> _Exercise_
In the entries below, which lines run from the one containing "ATOM 77 C CA" to the one containing "ATOM 118 N N"? Copy exactly those lines, ends included, and no others.

[Data in this exercise]

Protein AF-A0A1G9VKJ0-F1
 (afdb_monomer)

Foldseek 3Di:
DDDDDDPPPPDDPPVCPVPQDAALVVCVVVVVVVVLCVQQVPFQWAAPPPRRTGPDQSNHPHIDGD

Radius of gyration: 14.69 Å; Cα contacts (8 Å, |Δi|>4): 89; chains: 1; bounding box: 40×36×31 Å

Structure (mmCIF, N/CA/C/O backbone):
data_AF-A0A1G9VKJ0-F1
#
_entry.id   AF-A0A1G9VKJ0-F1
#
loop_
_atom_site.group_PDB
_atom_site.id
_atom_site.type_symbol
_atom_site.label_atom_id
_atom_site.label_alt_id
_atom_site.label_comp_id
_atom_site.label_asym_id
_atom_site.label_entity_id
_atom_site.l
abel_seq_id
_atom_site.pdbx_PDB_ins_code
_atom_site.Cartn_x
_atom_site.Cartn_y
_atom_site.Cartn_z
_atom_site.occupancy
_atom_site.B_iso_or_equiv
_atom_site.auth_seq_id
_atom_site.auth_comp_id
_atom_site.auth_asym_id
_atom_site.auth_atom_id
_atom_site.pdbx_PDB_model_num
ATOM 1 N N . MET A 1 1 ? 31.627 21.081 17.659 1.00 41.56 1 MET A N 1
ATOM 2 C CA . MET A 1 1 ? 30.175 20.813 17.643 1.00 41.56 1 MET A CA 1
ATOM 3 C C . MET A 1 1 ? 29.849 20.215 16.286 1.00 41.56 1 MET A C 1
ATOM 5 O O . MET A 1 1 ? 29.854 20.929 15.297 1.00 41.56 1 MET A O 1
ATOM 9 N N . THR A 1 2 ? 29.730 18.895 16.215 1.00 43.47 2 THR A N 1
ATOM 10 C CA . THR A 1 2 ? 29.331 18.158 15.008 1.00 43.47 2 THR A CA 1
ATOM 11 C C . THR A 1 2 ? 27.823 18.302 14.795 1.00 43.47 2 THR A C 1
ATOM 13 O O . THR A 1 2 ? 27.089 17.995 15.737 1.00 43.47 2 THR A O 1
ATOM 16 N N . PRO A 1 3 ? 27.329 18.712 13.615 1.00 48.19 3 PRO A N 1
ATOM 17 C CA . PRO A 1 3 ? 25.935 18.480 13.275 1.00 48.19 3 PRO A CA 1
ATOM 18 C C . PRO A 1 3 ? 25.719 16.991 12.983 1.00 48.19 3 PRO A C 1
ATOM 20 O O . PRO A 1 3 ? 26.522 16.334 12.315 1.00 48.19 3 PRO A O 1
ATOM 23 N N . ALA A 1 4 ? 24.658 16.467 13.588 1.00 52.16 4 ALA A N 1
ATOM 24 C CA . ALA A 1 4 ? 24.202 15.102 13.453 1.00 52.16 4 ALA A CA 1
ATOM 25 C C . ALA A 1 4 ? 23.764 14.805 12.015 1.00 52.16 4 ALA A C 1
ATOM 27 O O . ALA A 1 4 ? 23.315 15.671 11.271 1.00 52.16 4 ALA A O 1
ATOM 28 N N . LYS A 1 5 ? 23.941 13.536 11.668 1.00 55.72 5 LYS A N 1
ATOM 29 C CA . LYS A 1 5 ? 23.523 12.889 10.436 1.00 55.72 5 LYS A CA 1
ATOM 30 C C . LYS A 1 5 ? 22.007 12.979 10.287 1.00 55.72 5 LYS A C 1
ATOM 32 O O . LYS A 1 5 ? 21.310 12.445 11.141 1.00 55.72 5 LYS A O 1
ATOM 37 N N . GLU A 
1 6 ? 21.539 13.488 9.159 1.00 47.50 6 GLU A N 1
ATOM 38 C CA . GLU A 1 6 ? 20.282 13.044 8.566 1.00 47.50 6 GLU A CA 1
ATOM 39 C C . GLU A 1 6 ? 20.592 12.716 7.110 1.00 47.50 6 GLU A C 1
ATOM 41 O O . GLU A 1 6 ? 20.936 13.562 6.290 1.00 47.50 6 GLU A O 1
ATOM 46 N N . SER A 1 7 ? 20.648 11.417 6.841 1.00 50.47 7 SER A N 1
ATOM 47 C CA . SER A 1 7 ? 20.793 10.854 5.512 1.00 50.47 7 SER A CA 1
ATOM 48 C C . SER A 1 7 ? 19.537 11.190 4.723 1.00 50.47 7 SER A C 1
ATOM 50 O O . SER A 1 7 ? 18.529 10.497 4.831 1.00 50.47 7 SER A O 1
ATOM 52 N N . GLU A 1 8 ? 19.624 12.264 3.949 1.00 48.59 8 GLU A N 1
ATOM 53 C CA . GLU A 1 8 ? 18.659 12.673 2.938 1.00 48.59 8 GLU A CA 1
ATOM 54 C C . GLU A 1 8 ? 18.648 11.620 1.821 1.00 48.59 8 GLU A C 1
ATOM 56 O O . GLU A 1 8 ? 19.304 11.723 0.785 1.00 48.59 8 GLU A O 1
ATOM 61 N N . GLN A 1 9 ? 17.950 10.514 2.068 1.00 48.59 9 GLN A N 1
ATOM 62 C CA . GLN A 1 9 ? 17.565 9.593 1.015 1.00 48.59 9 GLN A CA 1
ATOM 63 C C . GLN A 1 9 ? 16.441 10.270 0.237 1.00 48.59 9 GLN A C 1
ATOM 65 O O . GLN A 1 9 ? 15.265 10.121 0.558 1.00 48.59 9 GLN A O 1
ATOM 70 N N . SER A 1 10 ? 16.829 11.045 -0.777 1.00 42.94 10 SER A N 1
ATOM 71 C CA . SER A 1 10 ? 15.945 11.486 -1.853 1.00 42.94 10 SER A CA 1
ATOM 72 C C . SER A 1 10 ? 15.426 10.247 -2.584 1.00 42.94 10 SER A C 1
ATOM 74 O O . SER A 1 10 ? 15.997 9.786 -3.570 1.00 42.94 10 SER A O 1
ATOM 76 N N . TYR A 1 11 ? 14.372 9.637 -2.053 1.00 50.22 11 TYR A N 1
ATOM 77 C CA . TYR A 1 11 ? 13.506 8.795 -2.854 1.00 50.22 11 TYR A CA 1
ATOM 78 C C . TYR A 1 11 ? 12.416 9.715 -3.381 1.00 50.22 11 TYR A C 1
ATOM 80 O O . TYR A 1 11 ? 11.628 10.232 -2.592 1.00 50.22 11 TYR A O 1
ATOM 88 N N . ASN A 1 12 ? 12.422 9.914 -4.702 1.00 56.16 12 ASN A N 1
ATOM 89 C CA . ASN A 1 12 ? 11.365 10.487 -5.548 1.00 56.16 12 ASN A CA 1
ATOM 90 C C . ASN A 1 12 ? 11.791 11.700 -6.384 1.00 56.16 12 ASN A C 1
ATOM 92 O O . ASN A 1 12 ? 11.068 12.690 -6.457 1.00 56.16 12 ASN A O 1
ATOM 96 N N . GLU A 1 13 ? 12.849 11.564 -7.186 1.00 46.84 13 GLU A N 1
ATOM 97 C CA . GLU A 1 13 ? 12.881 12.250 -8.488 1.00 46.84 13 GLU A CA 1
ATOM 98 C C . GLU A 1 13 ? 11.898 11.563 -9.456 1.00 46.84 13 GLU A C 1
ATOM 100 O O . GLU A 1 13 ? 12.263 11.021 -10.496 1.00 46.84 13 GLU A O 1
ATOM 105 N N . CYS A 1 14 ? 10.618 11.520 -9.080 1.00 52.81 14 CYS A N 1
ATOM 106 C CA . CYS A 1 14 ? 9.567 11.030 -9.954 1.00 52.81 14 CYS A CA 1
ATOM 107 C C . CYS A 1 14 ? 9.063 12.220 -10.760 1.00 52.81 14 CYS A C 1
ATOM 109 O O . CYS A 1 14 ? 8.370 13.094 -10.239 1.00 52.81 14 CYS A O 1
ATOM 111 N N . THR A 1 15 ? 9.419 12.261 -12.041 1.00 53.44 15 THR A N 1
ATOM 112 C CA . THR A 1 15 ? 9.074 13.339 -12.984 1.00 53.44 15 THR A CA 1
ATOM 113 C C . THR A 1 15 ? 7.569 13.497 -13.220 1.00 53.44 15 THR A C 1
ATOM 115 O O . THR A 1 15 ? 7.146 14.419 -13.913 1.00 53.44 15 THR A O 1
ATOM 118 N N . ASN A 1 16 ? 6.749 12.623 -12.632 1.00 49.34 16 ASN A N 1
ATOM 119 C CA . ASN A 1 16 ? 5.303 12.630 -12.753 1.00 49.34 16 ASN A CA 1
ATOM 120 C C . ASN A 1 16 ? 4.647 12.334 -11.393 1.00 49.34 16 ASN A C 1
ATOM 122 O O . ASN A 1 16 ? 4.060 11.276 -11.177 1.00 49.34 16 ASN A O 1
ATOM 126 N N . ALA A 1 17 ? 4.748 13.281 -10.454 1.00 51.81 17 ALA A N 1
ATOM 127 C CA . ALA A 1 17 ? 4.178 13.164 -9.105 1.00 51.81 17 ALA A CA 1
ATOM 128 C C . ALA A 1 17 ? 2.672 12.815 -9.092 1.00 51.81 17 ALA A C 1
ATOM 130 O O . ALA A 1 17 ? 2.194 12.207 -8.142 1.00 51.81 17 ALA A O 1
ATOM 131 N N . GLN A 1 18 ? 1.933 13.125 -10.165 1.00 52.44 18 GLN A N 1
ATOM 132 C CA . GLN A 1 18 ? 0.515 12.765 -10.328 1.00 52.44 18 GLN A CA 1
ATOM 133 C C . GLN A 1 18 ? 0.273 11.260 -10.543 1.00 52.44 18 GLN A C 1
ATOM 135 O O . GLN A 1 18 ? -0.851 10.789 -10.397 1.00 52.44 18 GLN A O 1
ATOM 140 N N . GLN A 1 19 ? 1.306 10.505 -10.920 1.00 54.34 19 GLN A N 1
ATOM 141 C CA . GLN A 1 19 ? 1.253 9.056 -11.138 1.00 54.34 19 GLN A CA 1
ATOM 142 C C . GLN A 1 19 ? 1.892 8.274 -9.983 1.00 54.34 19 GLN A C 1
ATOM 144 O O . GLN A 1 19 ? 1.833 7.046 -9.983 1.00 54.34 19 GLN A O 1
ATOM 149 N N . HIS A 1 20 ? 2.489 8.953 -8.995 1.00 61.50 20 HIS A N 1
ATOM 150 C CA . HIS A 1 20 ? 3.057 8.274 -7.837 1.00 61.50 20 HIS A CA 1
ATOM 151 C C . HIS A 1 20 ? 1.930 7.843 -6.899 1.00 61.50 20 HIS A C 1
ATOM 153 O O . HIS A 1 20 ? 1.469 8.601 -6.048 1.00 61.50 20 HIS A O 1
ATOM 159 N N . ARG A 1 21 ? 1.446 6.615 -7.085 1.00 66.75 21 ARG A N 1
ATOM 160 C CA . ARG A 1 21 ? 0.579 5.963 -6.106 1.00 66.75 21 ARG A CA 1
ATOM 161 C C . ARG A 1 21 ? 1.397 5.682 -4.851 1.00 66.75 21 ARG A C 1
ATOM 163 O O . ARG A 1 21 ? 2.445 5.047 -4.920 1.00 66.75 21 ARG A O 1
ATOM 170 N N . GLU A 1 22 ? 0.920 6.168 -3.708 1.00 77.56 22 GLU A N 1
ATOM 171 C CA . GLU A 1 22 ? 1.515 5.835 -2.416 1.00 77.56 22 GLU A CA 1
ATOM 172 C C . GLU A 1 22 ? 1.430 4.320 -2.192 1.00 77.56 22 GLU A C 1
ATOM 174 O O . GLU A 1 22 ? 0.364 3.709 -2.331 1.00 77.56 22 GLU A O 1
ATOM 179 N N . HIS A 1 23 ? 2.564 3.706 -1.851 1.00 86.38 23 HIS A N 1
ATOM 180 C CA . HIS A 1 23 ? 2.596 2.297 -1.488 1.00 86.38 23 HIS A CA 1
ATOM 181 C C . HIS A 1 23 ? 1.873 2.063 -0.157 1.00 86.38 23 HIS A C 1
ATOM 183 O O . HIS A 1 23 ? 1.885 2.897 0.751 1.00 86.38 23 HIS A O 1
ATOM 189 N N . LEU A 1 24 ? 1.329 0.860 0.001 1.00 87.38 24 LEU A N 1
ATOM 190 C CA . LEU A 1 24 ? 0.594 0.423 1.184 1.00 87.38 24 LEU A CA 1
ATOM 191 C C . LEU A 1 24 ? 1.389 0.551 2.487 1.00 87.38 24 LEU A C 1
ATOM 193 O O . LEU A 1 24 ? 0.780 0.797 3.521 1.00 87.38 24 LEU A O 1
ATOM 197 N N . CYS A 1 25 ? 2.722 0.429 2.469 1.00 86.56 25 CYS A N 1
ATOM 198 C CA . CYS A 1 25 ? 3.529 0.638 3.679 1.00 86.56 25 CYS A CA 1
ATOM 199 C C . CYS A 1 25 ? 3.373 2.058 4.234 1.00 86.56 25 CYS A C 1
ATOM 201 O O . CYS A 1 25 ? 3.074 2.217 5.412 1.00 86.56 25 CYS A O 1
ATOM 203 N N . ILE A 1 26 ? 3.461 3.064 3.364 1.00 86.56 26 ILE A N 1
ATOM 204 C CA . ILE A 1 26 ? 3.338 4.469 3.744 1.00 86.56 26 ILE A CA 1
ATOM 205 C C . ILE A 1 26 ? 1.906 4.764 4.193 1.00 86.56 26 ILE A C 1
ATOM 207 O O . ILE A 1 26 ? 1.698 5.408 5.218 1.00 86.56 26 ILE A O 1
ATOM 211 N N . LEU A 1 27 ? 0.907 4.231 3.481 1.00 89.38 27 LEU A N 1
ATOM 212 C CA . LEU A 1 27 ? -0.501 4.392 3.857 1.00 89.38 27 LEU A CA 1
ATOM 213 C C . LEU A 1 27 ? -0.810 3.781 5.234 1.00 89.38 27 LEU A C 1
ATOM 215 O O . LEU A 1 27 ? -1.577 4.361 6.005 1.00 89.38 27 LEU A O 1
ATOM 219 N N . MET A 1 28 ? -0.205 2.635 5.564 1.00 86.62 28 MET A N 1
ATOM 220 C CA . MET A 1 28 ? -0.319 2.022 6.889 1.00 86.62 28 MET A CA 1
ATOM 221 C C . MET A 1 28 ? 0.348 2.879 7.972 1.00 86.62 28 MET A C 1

[/Data in this exercise]

> _Solution to this task_
ATOM 77 C CA . TYR A 1 11 ? 13.506 8.795 -2.854 1.00 50.22 11 TYR A CA 1
ATOM 78 C C . TYR A 1 11 ? 12.416 9.715 -3.381 1.00 50.22 11 TYR A C 1
ATOM 80 O O . TYR A 1 11 ? 11.628 10.232 -2.592 1.00 50.22 11 TYR A O 1
ATOM 88 N N . ASN A 1 12 ? 12.422 9.914 -4.702 1.00 56.16 12 ASN A N 1
ATOM 89 C CA . ASN A 1 12 ? 11.365 10.487 -5.548 1.00 56.16 12 ASN A CA 1
ATOM 90 C C . ASN A 1 12 ? 11.791 11.700 -6.384 1.00 56.16 12 ASN A C 1
ATOM 92 O O . ASN A 1 12 ? 11.068 12.690 -6.457 1.00 56.16 12 ASN A O 1
ATOM 96 N N . GLU A 1 13 ? 12.849 11.564 -7.186 1.00 46.84 13 GLU A N 1
ATOM 97 C CA . GLU A 1 13 ? 12.881 12.250 -8.488 1.00 46.84 13 GLU A CA 1
ATOM 98 C C . GLU A 1 13 ? 11.898 11.563 -9.456 1.00 46.84 13 GLU A C 1
ATOM 100 O O . GLU A 1 13 ? 12.263 11.021 -10.496 1.00 46.84 13 GLU A O 1
ATOM 105 N N . CYS A 1 14 ? 10.618 11.520 -9.080 1.00 52.81 14 CYS A N 1
ATOM 106 C CA . CYS A 1 14 ? 9.567 11.030 -9.954 1.00 52.81 14 CYS A CA 1
ATOM 107 C C . CYS A 1 14 ? 9.063 12.220 -10.760 1.00 52.81 14 CYS A C 1
ATOM 109 O O . CYS A 1 14 ? 8.370 13.094 -10.239 1.00 52.81 14 CYS A O 1
ATOM 111 N N . THR A 1 15 ? 9.419 12.261 -12.041 1.00 53.44 15 THR A N 1
ATOM 112 C CA . THR A 1 15 ? 9.074 13.339 -12.984 1.00 53.44 15 THR A CA 1
ATOM 113 C C . THR A 1 15 ? 7.569 13.497 -13.220 1.00 53.44 15 THR A C 1
ATOM 115 O O . THR A 1 15 ? 7.146 14.419 -13.913 1.00 53.44 15 THR A O 1
ATOM 118 N N . ASN A 1 16 ? 6.749 12.623 -12.632 1.00 49.34 16 ASN A N 1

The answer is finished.